[Records from a data collection]
»»

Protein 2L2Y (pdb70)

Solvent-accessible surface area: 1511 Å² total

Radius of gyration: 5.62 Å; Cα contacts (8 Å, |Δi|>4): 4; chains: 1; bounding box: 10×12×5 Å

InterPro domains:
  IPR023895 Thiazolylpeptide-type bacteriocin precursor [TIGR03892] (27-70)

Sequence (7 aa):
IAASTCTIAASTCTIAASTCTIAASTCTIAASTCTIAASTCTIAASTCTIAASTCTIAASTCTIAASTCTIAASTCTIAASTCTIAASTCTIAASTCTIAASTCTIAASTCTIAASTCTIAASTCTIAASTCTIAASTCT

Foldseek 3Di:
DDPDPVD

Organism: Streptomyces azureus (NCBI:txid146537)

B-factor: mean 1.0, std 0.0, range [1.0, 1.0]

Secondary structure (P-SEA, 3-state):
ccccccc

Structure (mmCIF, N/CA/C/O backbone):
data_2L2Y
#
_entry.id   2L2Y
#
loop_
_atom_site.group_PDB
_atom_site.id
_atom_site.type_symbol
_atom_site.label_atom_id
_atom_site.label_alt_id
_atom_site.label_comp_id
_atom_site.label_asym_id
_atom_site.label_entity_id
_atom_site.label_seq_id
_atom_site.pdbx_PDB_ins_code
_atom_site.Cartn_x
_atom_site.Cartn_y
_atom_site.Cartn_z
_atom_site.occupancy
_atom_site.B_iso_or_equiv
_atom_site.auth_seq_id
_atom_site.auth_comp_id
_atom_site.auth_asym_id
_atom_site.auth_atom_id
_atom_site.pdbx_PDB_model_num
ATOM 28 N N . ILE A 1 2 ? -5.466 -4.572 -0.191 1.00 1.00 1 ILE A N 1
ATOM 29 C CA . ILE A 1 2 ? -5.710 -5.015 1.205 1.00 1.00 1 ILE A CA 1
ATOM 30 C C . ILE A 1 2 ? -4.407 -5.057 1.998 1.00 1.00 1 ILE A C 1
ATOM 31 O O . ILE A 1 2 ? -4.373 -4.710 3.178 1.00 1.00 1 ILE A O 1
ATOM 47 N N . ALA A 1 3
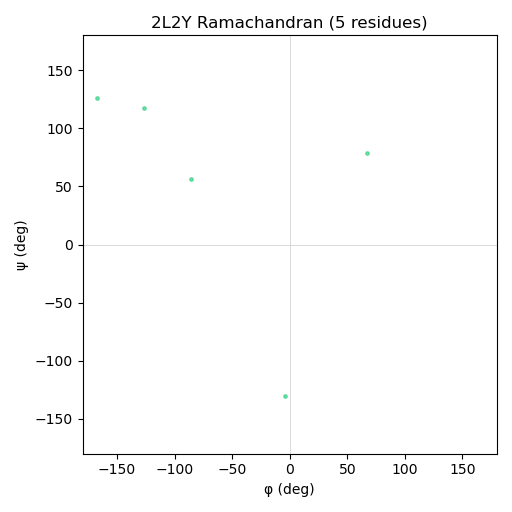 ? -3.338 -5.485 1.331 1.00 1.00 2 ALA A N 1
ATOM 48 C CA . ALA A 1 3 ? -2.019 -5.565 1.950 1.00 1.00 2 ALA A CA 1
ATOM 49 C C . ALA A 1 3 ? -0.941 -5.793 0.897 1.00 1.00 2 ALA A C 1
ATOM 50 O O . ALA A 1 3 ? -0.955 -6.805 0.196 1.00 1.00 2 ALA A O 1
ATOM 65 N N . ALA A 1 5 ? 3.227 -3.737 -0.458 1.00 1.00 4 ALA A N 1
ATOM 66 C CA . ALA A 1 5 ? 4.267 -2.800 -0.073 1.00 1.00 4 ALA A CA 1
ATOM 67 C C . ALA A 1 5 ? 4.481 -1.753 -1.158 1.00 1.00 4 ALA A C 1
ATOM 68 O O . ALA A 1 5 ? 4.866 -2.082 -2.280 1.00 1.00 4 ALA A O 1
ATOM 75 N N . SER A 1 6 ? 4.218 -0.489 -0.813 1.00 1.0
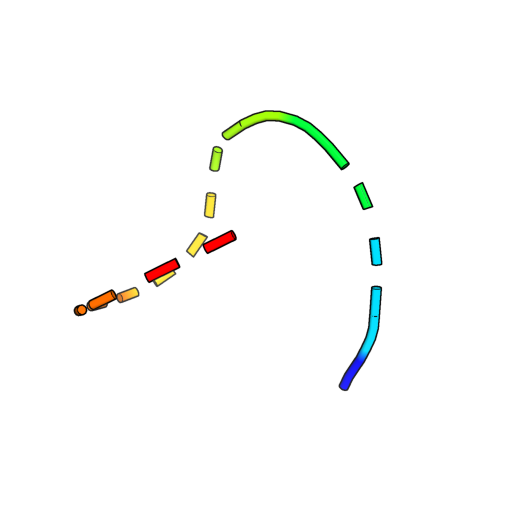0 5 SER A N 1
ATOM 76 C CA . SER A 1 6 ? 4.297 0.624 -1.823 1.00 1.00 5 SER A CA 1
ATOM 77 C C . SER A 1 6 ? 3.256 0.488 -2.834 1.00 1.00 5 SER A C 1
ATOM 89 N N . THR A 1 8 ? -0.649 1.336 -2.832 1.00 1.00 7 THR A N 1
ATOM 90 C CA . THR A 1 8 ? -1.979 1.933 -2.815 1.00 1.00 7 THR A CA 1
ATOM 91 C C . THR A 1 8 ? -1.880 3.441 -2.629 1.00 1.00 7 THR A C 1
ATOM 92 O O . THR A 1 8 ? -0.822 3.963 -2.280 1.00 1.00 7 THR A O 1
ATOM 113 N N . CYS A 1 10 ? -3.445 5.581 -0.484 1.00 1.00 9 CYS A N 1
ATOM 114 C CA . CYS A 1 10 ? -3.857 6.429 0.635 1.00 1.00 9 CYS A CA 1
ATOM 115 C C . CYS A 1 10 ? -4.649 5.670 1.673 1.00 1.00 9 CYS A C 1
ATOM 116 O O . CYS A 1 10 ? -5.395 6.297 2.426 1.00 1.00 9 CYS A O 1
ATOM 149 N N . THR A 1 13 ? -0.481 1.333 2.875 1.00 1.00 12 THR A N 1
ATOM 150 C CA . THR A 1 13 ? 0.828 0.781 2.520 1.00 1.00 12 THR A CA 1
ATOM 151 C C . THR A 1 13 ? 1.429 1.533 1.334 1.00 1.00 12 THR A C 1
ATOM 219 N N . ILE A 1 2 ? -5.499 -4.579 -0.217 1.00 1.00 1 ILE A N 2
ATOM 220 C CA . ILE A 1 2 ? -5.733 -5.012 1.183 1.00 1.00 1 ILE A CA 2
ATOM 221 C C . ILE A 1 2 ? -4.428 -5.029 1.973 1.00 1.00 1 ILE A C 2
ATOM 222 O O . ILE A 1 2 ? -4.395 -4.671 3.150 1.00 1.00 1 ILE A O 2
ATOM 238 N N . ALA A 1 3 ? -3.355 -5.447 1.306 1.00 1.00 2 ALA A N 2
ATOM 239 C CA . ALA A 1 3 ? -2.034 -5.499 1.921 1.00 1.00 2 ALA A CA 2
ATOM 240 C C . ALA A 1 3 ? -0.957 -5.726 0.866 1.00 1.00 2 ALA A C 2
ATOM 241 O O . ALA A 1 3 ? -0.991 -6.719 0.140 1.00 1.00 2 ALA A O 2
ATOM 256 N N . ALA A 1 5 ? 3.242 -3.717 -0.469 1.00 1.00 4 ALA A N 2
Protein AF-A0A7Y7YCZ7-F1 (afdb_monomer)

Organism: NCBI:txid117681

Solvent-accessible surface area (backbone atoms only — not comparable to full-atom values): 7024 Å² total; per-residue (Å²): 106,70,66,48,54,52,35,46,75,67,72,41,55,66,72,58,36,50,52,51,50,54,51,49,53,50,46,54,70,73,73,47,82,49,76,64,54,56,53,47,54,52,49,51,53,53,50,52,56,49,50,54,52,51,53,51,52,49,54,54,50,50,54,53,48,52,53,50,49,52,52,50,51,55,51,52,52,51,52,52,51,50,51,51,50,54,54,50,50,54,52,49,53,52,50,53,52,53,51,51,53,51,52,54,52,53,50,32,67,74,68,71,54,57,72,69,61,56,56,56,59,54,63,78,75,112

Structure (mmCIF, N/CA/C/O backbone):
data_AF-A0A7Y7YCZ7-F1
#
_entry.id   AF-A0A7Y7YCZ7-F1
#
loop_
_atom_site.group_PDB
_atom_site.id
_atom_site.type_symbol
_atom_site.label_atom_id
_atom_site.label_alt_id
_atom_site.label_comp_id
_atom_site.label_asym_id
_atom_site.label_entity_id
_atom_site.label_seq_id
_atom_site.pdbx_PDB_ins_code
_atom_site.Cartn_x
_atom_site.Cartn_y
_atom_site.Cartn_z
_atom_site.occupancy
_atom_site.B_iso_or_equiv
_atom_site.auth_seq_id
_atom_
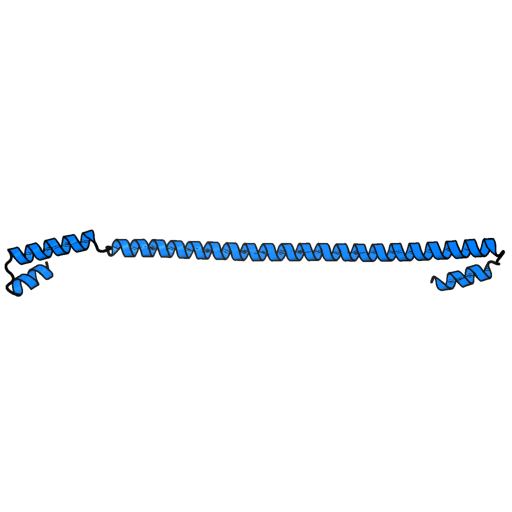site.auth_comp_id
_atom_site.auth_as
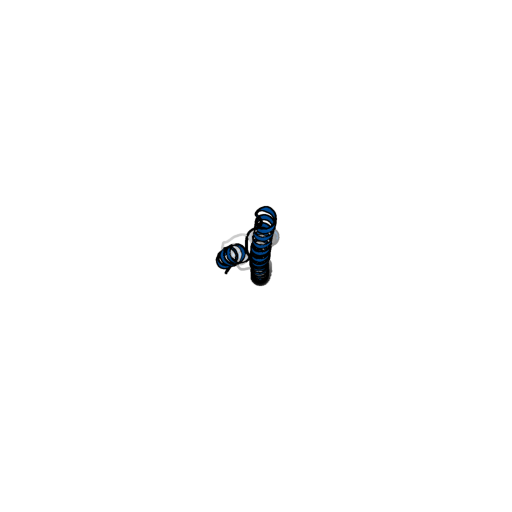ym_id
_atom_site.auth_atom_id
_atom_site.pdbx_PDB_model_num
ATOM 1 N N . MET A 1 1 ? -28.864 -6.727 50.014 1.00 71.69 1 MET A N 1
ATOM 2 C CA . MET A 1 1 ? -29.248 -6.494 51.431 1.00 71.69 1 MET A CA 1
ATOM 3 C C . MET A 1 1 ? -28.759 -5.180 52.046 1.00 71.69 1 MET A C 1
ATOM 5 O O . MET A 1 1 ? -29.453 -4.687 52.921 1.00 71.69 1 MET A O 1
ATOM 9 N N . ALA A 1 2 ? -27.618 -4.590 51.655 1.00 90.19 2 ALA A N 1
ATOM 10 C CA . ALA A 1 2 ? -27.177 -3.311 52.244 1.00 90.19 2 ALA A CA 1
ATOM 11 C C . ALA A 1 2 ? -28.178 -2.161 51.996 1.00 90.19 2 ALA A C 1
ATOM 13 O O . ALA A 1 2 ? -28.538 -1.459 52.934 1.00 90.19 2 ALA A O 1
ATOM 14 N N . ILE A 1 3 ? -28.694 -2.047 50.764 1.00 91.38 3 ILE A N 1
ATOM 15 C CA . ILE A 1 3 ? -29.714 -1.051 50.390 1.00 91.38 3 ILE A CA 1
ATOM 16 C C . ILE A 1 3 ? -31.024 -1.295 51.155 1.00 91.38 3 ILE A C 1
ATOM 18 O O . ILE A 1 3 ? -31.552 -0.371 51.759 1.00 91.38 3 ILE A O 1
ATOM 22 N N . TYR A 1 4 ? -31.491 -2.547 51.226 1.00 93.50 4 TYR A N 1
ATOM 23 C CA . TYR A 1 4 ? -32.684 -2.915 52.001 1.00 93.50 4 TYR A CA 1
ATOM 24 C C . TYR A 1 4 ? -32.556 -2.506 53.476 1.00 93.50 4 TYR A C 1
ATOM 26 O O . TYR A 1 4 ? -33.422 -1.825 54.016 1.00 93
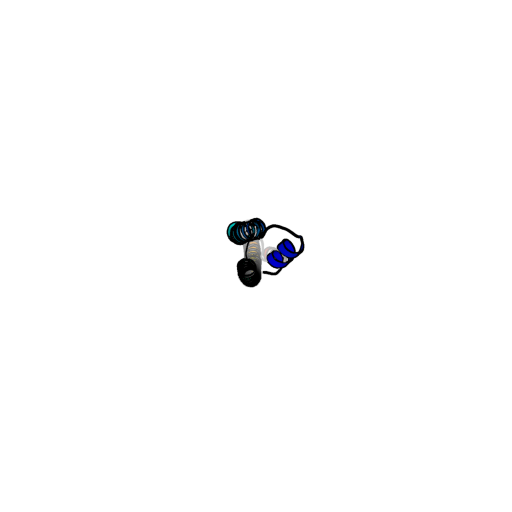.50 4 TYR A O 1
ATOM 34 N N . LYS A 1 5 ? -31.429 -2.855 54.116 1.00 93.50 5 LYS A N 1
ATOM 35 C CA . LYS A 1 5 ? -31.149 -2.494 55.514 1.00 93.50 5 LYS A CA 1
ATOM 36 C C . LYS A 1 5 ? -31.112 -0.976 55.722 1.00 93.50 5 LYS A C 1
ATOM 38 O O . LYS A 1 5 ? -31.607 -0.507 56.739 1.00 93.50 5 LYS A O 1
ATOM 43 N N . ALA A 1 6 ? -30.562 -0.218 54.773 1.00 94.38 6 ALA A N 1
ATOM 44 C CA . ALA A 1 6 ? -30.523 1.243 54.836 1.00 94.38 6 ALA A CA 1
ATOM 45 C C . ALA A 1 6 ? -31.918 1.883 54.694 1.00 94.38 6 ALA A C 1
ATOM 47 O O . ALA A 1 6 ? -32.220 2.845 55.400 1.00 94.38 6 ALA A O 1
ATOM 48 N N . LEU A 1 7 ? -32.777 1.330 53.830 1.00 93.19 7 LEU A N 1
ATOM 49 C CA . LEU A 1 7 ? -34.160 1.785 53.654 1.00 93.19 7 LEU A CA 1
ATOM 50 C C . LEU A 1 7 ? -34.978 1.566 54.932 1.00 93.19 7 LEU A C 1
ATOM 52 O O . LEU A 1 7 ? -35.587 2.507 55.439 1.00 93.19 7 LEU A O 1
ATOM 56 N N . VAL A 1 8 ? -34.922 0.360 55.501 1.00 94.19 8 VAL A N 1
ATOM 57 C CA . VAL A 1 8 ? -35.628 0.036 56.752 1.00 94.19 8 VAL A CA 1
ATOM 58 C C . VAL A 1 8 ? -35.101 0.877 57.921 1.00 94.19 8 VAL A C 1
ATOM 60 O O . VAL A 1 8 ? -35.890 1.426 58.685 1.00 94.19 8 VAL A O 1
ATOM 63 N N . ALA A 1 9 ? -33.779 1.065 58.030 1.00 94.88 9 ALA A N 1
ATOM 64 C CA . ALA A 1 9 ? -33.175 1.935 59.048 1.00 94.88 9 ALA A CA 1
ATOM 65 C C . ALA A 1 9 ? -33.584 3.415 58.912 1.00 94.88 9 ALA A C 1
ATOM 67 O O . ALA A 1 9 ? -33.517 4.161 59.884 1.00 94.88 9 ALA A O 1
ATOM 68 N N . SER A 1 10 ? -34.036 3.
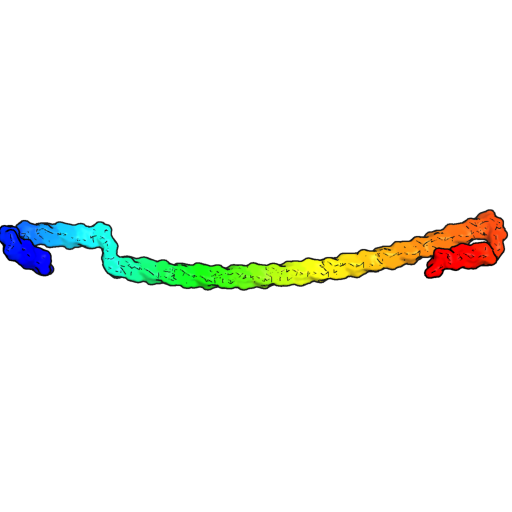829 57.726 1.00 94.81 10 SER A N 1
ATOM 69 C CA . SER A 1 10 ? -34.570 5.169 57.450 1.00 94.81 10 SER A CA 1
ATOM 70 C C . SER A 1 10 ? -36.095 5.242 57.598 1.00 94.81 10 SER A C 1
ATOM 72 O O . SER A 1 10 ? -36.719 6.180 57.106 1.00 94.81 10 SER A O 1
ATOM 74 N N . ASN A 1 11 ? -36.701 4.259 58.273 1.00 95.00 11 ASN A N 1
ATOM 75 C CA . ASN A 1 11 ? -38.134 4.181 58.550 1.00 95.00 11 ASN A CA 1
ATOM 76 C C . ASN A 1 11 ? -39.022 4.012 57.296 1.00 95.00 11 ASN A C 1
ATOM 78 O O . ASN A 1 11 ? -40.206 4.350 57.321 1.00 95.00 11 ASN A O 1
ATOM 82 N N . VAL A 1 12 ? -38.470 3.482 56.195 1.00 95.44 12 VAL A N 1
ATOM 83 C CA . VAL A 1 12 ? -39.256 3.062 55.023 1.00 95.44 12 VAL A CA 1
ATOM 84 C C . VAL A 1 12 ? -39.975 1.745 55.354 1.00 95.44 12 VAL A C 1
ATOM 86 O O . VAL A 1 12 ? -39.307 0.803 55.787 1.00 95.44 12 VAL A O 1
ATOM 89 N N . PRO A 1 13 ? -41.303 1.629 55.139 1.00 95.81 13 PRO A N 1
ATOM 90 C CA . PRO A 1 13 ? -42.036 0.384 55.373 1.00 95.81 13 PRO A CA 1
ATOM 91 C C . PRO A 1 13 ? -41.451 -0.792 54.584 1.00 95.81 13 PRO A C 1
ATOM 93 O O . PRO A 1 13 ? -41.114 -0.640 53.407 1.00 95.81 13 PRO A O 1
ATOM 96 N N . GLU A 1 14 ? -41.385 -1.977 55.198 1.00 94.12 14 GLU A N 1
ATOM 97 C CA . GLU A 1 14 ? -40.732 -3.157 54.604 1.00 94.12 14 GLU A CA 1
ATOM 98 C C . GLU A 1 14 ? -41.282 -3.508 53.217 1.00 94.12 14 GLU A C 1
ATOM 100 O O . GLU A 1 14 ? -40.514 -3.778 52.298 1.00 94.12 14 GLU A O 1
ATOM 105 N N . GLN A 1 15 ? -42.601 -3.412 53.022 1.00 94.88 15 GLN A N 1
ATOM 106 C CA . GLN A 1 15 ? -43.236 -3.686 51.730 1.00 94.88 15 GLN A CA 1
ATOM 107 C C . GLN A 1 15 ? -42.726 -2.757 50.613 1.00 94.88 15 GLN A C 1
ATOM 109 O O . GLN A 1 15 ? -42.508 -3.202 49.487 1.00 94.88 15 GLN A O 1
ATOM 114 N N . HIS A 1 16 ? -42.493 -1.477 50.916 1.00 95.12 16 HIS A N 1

««

GOAL OF THE EXERCISE:
Search the entries for the string "total" and return each line where it turns up.

TASK SOLUTION:
Solvent-accessible surface area: 1511 Å² total
Solvent-accessible surface area (backbone atoms only — not comparable to full-atom values): 7024 Å² total; per-residue (Å²): 106,70,66,48,54,52,35,46,75,67,72,41,55,66,72,58,36,50,52,51,50,54,51,49,53,50,46,54,70,73,73,47,82,49,76,64,54,56,53,47,54,52,49,51,53,53,50,52,56,49,50,54,52,51,53,51,52,49,54,54,50,50,54,53,48,52,53,50,49,52,52,50,51,55,51,52,52,51,52,52,51,50,51,51,50,54,54,50,50,54,52,49,53,52,50,53,52,53,51,51,53,51,52,54,52,53,50,32,67,74,68,71,54,57,72,69,61,56,56,56,59,54,63,78,75,112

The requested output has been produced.